Hi und so erstmal vorne weg,

ich habe den Auftrag für unsere Firma den Webauftritt etwas "aufzupolieren". Heißt, eigentlich das ganze Design umändern, sodass es übersichtlich, gut strukturiert und informativ ist. Nun weiß ich nicht wie ich an die Sache ran gehen soll...

erst dachte ich daran, das ich ein Joomla System dafür aufsetzen könnte, ist nicht das Problem, habe ich schon oft gemacht, allerdings hat der Webhost von der HP für uns kein MySQL freigeschaltet. Dort ein fertiges Template zu verwenden ist auch blöd wenn unten dann steht "© by XY" , ist dann halt nicht von uns... und das © wegmachen geht ja auch nicht...

Nun weiß ich ehrlich gesagt nicht wie ich sonst so ein Design erstellen kann, ein Freund von mir bot mir das Programm "Adobe Dreamweaver" an, damit könnte ich das wohl machen sagte er.

Ganz neu bin ich in HTML/PHP auch nicht, habe z.B. eine Kundendatenbank auf PHP/MySQL Basis komplett selbst entworfen mit schlichtem HTML Frame Design.

Hat jemand von euch eine gute Idee wie ich ein Design für unsere HP entwerfen kann? Wichtig ist mir das es wirklich zum größten Teil selbst gemacht ist.

EDIT:
Wie sieht es eigentlich mit Material für das Design aus? Darf ich rechtlich, als Beispiel dieses Bild verwenden, um es z.B. leicht Transparent in den Banner oder sonst wo einzuarbeiten?


----------



## kalterjava (4. Mai 2011)

Hi,

schau dir doch mal die Tutorials hier im HTML und CSS-Bereich an. Dort findest du dann auch schon fertige Layouts (ohne Design). Da gibt es viel mit Hilfe von Google zu finden.
Bzgl. deiner Frage wg. dem Bild.
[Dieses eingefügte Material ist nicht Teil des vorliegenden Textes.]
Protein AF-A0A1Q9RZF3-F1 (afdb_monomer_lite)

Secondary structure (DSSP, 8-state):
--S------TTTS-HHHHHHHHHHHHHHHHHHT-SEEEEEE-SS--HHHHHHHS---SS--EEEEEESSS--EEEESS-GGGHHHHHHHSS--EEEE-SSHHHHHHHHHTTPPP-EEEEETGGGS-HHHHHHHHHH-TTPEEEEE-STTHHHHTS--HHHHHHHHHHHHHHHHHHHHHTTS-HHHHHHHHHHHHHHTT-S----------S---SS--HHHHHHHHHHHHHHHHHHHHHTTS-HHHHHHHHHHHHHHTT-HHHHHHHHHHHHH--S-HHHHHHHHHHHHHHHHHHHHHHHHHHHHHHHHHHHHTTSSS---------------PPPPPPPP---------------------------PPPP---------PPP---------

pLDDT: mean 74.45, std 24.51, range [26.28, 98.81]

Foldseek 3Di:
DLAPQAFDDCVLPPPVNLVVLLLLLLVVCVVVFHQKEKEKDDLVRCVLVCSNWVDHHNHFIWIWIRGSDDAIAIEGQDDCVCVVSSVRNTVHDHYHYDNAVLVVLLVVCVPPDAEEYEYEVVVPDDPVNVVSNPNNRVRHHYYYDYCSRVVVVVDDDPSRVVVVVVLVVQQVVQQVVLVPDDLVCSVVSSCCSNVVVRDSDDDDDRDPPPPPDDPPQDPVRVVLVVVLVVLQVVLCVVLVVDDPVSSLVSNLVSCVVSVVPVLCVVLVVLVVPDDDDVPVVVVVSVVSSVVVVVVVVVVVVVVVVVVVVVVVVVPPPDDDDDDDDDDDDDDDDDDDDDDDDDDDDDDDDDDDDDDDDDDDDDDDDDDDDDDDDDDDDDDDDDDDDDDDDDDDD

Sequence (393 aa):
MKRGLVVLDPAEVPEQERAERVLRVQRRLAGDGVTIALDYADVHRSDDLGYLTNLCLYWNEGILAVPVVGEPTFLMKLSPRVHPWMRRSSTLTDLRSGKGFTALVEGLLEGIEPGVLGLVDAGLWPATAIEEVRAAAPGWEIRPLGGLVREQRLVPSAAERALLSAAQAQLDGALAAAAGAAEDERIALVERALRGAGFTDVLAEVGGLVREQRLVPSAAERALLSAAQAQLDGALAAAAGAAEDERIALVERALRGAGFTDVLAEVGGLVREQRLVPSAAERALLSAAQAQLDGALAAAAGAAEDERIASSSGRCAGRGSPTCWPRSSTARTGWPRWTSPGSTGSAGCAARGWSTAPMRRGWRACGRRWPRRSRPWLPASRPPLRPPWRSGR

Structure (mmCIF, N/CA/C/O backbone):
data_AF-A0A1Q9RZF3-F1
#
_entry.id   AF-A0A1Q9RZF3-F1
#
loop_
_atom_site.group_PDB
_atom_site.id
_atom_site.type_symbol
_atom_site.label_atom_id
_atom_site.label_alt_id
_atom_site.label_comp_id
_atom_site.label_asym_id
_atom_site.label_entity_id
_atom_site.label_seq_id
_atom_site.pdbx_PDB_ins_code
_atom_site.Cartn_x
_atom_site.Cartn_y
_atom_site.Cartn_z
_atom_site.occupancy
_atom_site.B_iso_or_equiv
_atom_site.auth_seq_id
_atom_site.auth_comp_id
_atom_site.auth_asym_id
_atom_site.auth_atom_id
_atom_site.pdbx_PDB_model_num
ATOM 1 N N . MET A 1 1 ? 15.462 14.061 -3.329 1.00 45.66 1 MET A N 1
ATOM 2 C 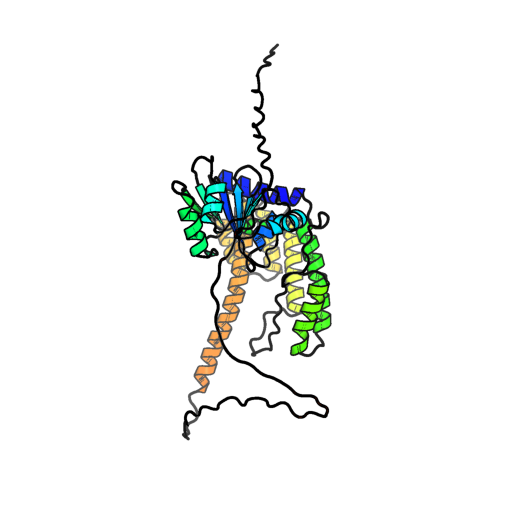CA . MET A 1 1 ? 14.238 13.292 -3.013 1.00 45.66 1 MET A CA 1
ATOM 3 C C . MET A 1 1 ? 14.398 11.919 -3.637 1.00 45.66 1 MET A C 1
ATOM 5 O O . MET A 1 1 ? 14.787 11.875 -4.793 1.00 45.66 1 MET A O 1
ATOM 9 N N . LYS A 1 2 ? 14.195 10.830 -2.879 1.00 50.50 2 LYS A N 1
ATOM 10 C CA . LYS A 1 2 ? 14.403 9.452 -3.375 1.00 50.50 2 LYS A CA 1
ATOM 11 C C . LYS A 1 2 ? 13.351 9.040 -4.415 1.00 50.50 2 LYS A C 1
ATOM 13 O O . LYS A 1 2 ? 13.655 8.288 -5.330 1.00 50.50 2 LYS A O 1
ATOM 18 N N . ARG A 1 3 ? 12.141 9.582 -4.282 1.00 60.59 3 ARG A N 1
ATOM 19 C CA . ARG A 1 3 ? 11.002 9.382 -5.180 1.00 60.59 3 ARG A CA 1
ATOM 20 C C . ARG A 1 3 ? 10.607 10.759 -5.727 1.00 60.59 3 ARG A C 1
ATOM 22 O O . ARG A 1 3 ? 10.690 11.738 -4.981 1.00 60.59 3 ARG A O 1
ATOM 29 N N . GLY A 1 4 ? 10.315 10.863 -7.025 1.00 64.44 4 GLY A N 1
ATOM 30 C CA . GLY A 1 4 ? 9.919 12.117 -7.681 1.00 64.44 4 GLY A CA 1
ATOM 31 C C . GLY A 1 4 ? 8.613 12.697 -7.119 1.00 64.44 4 GLY A C 1
ATOM 32 O O . GLY A 1 4 ? 8.091 12.230 -6.107 1.00 64.44 4 GLY A O 1
ATOM 33 N N . LEU A 1 5 ? 8.069 13.734 -7.760 1.00 69.31 5 LEU A N 1
ATOM 34 C CA . LEU A 1 5 ? 6.765 14.274 -7.372 1.00 69.31 5 LEU A CA 1
ATOM 35 C C . LEU A 1 5 ? 5.672 13.233 -7.682 1.00 69.31 5 LEU A C 1
ATOM 37 O O . LEU A 1 5 ? 5.294 13.075 -8.835 1.00 69.31 5 LEU A O 1
ATOM 41 N N . VAL A 1 6 ? 5.176 12.531 -6.661 1.00 80.19 6 VAL A N 1
ATOM 42 C CA . VAL A 1 6 ? 4.037 11.609 -6.806 1.00 80.19 6 VAL A CA 1
ATOM 43 C C . VAL A 1 6 ? 2.753 12.426 -6.895 1.00 80.19 6 VAL A C 1
ATOM 45 O O . VAL A 1 6 ? 2.451 13.214 -5.990 1.00 80.19 6 VAL A O 1
ATOM 48 N N . VAL A 1 7 ? 2.009 12.239 -7.981 1.00 86.25 7 VAL A N 1
ATOM 49 C CA . VAL A 1 7 ? 0.704 12.857 -8.225 1.00 86.25 7 VAL A CA 1
ATOM 50 C C . VAL A 1 7 ? -0.332 11.743 -8.317 1.00 86.25 7 VAL A C 1
ATOM 52 O O . VAL A 1 7 ? -0.036 10.655 -8.799 1.00 86.25 7 VAL A O 1
ATOM 55 N N . LEU A 1 8 ? -1.535 11.996 -7.808 1.00 91.38 8 LEU A N 1
ATOM 56 C CA . LEU A 1 8 ? -2.672 11.128 -8.076 1.00 91.38 8 LEU A CA 1
ATOM 57 C C . LEU A 1 8 ? -3.182 11.444 -9.482 1.00 91.38 8 LEU A C 1
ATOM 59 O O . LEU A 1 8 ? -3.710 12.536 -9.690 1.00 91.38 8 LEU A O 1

Ich würde es def. nicht nehmen! Nimm doch eine Kamera und "fotografiere" dir diese Collage einfach nach (Zeitung auf den Tisch, Kuli dazu, fertig ). Da reicht auch eine Handy-Cam.
Oder unter pixelio.de gibt es z.T. für deine Zwecke kostenlose Bilder (Beschreibung und Lizenzbedingungen sind bei jedem Bild anders - also aufpassen)


----------



## Alfons2 (4. Mai 2011)

Okay vielen dank erstmal, die fertigen Layouts schaue ich mir mal an und bastel damit etwas. Falls ich weitere Fragen oder Probleme habe, melde ich mich

Ja das habe ich mir schon gedacht mit dem Bild, war auch nur Beispiel um meine Anliegen zu verdeutlichen.


----------



## Martin Schaefer (4. Mai 2011)

Alfons, sei mir nicht bös, aber wenn du den Auftritt deines Arbeitgebers aufpolieren sollst, dann tust du das am Besten indem du es nicht machst. Nimm das bitte nicht persönlich, du bist sicher ein netter Kerl und hast erstaunliche berufliche und handwerkliche Stärken ... in anderen Gebieten.
Aber Design im Sinne von Gestaltung dürfte nicht in deinen Bereich fallen, sonst würden sich diese Fragen gar nicht stellen.

1. Nein, du kannst nicht einfach irgendwelche Bilder einfach so benutzen. Und wenn das Ganze dann auch noch für den Webauftritt eines Unternehmens ist, dann kann das sehr sehr unangenehm und teuer für das Unternehmen werden, sich irgendwelche Dinge einfach unter den Nagel zu reißen. Und wenn du derjenige bist, der dafür verantwortlich ist, dann brauchst du maximal eine vollständige Hand, um die Minuten zählen zu können, bis du als Schuldiger rausfliegst.
Finger weg von "gemopsten" Bildern, Texten, Videos, u.ä.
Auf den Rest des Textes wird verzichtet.